I currently feel like I’m living in an alternate present.  Everything is off and not in a good way.  I just need to figure out a way to travel back in time so that I can fix everything.

I should be about 36 weeks pregnant right now.  But I am not.  I should be counting down the days, hours, and seconds until I see that sweet face that’s been growing inside of me.   But I am not.

Instead, I’m living in this alternate present where I’ve had a miscarriage.  Where I’m not pregnant.  Where I’m not even close.  Where I’m struggling to get through each day.

I’m tired of being consoled.  I’m tired of everyone telling me it will happen.  Even my husband does it.  We were laying in bed one night and he brought up the fact that we would have been having a baby in a month or so.  I, of course, start crying.  He tells me that maybe I’ll be pregnant by my due date.  I don’t want to have false hope put in my head.  All I wanted was for him to just hold me and tell me he loved me.  Instead, I cried myself to sleep.

My period should be starting any second now.  I’m guessing tomorrow or Thursday since I noticed some very slight spotting this evening.  This should leave one more cycle before my due date of September 19th.  With my luck I’ll get my period on my due date.  It’s highly unlikely since that would mean an abnormally long period (for me anyway).  But I wouldn’t put it past my body to do it anyway.

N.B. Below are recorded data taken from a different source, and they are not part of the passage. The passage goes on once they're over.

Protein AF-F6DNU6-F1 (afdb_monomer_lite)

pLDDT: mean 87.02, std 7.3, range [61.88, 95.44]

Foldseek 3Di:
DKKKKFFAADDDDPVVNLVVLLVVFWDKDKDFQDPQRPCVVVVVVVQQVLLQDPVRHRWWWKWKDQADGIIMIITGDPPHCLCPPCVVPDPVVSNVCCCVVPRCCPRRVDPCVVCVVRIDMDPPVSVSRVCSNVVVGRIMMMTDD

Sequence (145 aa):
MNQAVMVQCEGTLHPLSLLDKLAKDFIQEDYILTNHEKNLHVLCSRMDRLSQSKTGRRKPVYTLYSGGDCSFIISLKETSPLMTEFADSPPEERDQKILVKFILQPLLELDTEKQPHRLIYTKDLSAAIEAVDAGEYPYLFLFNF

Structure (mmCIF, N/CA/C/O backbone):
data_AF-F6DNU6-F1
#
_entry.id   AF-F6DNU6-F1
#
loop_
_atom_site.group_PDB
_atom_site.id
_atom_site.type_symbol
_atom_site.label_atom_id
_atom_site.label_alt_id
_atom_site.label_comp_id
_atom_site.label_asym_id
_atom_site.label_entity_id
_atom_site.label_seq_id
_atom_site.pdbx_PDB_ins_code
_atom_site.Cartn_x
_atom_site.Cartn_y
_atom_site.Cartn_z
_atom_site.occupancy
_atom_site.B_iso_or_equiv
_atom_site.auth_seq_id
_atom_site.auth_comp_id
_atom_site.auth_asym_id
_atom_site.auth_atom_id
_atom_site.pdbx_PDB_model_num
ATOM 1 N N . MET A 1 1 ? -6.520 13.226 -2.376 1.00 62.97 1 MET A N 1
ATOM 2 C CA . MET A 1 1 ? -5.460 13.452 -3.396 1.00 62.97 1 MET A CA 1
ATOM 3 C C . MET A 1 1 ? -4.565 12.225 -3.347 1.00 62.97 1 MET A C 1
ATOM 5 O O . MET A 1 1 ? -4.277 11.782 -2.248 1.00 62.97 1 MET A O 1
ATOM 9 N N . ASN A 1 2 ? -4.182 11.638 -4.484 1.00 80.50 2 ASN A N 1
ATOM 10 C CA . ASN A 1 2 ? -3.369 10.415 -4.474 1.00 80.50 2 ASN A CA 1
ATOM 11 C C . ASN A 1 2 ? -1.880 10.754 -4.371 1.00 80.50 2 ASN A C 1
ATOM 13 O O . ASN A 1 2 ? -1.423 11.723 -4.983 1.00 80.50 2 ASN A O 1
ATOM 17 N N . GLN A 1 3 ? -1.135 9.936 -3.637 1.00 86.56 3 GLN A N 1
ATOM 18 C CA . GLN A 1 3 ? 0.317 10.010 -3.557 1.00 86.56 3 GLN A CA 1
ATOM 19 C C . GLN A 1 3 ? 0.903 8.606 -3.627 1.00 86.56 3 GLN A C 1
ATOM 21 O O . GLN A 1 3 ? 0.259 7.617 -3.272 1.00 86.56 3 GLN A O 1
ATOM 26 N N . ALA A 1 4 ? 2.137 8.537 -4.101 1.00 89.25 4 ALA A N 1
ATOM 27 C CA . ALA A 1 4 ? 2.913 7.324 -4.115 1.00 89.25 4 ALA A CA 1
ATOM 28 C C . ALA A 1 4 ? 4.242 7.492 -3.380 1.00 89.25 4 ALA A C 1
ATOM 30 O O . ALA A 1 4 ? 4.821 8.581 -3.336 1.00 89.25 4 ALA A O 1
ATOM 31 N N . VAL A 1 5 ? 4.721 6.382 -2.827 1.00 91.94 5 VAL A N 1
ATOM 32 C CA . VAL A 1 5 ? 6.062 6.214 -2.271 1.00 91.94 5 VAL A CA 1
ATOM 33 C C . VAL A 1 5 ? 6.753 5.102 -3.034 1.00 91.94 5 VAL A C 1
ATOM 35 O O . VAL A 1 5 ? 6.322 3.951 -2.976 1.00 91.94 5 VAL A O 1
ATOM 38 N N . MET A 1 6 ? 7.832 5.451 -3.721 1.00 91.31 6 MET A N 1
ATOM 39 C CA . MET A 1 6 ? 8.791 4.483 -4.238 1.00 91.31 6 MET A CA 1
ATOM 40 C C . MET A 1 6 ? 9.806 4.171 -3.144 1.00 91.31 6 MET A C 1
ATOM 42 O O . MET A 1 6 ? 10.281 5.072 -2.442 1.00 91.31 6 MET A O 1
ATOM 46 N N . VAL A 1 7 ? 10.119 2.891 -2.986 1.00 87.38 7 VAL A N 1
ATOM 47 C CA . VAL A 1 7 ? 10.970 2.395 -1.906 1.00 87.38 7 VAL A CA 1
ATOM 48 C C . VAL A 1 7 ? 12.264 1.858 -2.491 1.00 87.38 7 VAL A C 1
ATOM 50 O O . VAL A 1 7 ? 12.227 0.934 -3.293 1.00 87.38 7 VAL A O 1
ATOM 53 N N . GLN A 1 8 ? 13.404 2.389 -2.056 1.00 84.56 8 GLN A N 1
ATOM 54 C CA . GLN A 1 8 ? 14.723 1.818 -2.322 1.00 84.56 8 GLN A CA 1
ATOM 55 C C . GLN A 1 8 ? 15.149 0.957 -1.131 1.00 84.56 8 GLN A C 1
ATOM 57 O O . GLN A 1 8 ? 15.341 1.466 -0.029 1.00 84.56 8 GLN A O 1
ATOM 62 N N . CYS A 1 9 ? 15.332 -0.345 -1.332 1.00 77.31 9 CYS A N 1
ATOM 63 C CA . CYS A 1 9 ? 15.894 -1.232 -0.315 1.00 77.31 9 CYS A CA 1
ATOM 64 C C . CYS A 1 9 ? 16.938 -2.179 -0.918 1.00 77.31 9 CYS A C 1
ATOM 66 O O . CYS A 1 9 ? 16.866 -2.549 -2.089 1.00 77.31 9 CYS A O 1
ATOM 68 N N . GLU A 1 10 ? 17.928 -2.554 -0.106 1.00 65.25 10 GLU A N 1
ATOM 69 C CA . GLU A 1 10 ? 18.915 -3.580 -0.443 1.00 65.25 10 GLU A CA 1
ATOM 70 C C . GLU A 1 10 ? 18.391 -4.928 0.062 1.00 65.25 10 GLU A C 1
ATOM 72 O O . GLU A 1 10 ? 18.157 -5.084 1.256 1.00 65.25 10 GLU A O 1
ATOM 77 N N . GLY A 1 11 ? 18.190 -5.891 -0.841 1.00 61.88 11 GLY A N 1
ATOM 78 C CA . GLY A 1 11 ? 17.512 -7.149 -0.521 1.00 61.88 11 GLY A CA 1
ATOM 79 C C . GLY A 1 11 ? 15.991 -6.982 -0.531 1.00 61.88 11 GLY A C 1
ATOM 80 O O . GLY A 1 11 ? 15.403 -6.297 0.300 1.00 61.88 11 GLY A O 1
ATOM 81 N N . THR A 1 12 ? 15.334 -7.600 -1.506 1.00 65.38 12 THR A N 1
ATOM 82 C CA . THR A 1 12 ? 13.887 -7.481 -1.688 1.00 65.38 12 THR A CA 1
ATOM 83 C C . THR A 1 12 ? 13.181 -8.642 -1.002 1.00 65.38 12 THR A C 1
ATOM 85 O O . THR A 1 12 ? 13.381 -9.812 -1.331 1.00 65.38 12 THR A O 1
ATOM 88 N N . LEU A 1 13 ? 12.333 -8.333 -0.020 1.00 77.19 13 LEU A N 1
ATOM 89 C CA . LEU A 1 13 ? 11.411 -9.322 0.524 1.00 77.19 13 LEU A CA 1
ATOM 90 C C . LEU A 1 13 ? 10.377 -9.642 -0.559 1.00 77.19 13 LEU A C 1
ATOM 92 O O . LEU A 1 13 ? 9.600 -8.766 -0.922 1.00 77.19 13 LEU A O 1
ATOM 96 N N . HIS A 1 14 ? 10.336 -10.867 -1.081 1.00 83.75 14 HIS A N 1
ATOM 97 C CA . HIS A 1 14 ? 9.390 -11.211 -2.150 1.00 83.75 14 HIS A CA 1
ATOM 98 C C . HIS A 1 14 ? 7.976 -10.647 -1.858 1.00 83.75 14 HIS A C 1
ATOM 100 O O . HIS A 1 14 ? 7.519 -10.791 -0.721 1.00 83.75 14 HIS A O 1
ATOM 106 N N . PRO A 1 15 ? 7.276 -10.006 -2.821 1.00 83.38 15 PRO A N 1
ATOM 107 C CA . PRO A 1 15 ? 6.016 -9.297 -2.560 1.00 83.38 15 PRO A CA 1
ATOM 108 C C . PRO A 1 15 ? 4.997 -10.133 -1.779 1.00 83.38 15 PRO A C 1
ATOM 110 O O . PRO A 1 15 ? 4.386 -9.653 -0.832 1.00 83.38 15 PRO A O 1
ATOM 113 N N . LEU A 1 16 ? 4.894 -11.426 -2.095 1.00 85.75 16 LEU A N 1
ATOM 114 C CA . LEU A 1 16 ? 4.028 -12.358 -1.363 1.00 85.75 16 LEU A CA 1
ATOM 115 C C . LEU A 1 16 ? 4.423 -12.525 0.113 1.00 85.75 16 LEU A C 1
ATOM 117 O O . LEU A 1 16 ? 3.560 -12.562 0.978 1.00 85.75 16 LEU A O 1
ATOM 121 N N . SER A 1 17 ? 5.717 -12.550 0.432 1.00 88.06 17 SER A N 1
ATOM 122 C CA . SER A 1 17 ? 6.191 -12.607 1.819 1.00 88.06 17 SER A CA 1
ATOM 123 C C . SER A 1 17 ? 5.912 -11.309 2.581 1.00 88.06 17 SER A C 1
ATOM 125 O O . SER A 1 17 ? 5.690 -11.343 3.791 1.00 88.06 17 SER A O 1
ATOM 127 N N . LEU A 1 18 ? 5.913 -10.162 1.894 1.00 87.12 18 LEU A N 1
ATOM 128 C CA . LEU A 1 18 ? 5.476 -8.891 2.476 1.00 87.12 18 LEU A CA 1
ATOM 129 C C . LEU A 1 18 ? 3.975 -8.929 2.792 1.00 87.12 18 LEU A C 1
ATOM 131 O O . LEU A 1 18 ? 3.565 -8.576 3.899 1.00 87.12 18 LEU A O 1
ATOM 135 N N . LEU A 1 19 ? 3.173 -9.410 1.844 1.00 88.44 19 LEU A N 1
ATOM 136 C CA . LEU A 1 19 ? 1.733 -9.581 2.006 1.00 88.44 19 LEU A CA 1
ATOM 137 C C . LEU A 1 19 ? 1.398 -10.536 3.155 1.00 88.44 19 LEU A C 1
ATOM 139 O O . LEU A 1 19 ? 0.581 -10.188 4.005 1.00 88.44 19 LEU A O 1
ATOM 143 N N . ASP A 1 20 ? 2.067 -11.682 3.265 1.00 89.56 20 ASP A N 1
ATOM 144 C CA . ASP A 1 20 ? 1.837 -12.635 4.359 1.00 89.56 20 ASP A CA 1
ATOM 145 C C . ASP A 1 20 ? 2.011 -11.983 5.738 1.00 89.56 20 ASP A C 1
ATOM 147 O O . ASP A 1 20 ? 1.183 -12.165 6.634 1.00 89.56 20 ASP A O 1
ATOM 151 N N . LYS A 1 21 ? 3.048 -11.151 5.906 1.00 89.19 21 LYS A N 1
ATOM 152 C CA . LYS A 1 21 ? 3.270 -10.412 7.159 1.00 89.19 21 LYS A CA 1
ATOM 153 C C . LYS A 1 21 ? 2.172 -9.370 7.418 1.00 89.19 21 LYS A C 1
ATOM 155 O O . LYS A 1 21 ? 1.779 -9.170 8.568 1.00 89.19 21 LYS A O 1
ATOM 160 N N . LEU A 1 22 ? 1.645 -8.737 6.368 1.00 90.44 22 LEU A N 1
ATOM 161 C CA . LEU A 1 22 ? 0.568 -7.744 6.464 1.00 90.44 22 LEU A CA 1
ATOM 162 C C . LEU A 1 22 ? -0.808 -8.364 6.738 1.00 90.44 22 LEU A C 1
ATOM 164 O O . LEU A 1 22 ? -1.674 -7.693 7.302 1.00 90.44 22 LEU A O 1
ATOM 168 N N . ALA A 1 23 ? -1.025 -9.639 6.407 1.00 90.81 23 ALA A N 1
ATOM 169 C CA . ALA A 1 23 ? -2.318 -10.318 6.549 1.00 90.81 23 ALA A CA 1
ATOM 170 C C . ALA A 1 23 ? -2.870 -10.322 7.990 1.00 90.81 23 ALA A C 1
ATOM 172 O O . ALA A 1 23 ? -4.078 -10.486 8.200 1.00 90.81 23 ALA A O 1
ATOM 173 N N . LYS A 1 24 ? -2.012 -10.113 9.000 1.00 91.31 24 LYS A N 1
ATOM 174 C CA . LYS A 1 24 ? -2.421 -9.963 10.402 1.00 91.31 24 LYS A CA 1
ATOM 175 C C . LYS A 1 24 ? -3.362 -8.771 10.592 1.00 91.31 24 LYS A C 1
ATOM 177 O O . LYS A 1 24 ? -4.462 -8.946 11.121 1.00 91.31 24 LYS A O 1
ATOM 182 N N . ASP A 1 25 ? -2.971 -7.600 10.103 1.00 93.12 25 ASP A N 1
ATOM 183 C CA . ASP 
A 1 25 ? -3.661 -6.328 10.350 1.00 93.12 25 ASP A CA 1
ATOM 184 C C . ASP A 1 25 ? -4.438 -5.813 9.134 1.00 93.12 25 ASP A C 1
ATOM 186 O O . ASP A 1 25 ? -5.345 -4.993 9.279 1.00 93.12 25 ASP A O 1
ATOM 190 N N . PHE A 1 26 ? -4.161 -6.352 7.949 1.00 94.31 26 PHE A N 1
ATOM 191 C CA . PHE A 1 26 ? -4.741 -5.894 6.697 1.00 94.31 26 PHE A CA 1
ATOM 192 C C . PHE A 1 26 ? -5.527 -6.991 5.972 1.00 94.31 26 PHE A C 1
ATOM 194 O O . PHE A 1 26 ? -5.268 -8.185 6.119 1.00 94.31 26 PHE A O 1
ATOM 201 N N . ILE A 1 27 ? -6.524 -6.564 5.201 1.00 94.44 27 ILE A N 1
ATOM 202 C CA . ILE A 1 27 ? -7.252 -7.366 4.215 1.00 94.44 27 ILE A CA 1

So, basically what it all boils down to is that I need to find Doc Brown and more importantly, his DeLorean so that I can travel back in time and fix everything.

Sigh.

Monday, May 11, 2009

Infinite sadness

I knew Mother’s Day was going to be hard, but I wasn’t prepared for how unbelievably horrible I felt yesterday.  I haven’t felt that awful since I miscarried.  It was like I was reliving it all over again.

It didn’t really hit me until Saturday evening.  And what’s worse, my husband didn’t really get it.  He thought it was about him.  It was his fault I wasn’t a mother yet.  It was something he did wrong.  And then he said that I would be a mother next Mother’s Day.  Yeah, I’m pretty sure he’s said that the last two Mother’s Days as well.  I don’t think he gets it.  I don’t think this has affected him even a fraction of how it has affected me.  If it has he doesn’t let it show.

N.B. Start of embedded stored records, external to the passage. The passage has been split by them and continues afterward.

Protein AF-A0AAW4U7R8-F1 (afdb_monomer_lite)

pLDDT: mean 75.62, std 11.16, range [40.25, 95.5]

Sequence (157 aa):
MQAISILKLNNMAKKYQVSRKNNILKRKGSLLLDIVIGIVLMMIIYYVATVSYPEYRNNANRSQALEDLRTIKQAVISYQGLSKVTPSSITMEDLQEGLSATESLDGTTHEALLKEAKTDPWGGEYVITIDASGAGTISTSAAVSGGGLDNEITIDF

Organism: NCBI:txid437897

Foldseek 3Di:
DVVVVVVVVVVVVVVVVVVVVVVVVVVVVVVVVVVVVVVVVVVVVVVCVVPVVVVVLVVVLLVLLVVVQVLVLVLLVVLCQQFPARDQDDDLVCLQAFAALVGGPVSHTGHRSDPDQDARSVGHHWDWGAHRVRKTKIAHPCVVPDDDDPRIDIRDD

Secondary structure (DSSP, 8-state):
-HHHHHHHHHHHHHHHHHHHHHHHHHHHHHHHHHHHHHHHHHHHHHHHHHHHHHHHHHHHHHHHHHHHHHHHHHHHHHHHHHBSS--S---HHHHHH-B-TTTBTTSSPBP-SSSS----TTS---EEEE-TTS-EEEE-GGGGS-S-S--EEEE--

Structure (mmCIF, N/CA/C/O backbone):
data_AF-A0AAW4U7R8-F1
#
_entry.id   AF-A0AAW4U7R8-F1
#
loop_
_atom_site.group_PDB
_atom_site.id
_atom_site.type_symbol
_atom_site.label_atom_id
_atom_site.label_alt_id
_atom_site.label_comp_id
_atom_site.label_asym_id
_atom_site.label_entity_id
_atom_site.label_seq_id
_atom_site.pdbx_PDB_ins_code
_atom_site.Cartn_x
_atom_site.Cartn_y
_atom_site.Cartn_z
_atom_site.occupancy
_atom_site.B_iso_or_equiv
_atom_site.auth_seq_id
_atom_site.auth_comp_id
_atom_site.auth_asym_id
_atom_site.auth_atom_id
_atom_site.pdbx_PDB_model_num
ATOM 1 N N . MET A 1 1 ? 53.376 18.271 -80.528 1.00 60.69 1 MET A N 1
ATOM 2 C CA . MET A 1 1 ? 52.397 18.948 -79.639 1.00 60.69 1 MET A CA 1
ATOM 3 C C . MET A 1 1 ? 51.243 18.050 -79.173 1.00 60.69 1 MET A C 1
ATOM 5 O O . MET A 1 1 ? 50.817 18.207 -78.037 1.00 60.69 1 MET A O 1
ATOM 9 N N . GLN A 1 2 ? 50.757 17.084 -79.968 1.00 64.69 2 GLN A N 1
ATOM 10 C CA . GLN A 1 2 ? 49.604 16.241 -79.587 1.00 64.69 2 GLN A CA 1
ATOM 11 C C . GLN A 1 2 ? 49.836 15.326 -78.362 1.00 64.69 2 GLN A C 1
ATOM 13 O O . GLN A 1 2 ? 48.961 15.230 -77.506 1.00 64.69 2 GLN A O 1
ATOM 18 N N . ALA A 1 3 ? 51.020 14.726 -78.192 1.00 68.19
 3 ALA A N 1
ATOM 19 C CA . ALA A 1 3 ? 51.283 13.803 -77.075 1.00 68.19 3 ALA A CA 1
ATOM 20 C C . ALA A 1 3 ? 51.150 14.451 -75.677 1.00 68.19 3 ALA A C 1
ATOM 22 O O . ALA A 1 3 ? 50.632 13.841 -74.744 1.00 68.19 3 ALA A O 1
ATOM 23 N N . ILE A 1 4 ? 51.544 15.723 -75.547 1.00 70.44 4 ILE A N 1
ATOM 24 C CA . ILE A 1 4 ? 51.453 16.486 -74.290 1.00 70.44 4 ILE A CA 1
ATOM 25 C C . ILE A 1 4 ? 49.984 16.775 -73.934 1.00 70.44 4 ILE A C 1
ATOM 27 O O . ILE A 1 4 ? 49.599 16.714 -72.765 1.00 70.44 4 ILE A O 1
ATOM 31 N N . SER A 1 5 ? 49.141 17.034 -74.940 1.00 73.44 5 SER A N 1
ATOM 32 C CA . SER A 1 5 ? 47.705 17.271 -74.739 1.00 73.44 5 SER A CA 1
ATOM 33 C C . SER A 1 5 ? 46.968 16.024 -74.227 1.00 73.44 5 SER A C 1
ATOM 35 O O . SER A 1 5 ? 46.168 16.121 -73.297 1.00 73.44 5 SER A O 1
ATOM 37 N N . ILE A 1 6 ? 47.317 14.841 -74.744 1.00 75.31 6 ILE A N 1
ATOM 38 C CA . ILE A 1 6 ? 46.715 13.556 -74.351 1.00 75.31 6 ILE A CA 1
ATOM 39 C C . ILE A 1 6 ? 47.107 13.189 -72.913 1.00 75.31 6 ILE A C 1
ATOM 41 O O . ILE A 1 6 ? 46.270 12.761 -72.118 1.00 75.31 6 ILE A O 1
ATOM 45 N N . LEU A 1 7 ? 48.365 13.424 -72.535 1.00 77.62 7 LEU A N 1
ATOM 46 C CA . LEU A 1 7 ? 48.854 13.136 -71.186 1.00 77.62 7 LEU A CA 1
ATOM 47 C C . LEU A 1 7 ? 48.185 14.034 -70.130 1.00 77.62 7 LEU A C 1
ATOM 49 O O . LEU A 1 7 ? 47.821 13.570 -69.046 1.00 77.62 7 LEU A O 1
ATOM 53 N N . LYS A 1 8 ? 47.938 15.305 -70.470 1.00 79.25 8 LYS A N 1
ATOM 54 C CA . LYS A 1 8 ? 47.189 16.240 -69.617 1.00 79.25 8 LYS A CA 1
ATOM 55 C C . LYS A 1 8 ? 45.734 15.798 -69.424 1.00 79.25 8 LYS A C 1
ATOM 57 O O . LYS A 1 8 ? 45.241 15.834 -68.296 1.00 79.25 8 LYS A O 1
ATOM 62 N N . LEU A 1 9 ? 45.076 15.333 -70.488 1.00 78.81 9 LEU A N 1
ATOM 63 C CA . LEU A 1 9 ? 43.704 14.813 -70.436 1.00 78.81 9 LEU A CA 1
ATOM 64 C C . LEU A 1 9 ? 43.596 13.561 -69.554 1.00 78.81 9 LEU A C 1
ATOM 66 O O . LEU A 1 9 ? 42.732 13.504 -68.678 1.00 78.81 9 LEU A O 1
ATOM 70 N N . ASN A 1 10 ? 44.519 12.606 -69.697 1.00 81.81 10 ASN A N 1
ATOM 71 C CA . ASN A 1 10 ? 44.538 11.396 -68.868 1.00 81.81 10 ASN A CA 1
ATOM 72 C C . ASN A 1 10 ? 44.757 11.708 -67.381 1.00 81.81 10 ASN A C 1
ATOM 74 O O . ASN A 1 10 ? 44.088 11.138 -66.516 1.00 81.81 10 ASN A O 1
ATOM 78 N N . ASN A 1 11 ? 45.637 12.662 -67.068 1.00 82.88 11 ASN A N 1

I think it’s really starting to hit hard now because at my other job I got to the point I knew I would have to come to at some point.  I registered someone who had my due date.  I looked over her paper and noticed the due date.  September 18, 2009.   I just had to suck it up and congratulate her and tell her all the wonderful things the store has to offer and blah, blah, blah.  What stung the most was that she had a beautiful baby bump.

That should be me.  I should have a beautiful, round belly.  I should be starting my baby registry.  If I wanted to (which we had decided to be surprised) I would know what I was having.  I should start thinking about my baby shower.  I should start worrying about which pediatrician to choose.  I should be interviewing potential child care centers or nannies or figuring out how to afford to stay home. 

But I’m not.

I’m no closer to being a mom this Mother’s Day than I was last Mother’s Day.  But this Mother’s Day was supposed to be different.  This Mother’s Day was supposed to be happy and joyous and I was supposed to have a reason to celebrate.  Instead I curled into the fetal position and cried my eyes out until I had to go to work.  It took everything I had in me to make it through work.  Thankfully, it was slow and the only new registry I had wasn’t due until September 24th.  After work, I went home and went to bed.  I think it must have been around 8:30 and I usually stay up until 11 or 12 so this is not normal for me.  I couldn’t sleep though.  I tossed and turned most of the night and was confused when I woke up this morning.  I couldn’t remember what day it was or what time I had to get up.  I hate that feeling.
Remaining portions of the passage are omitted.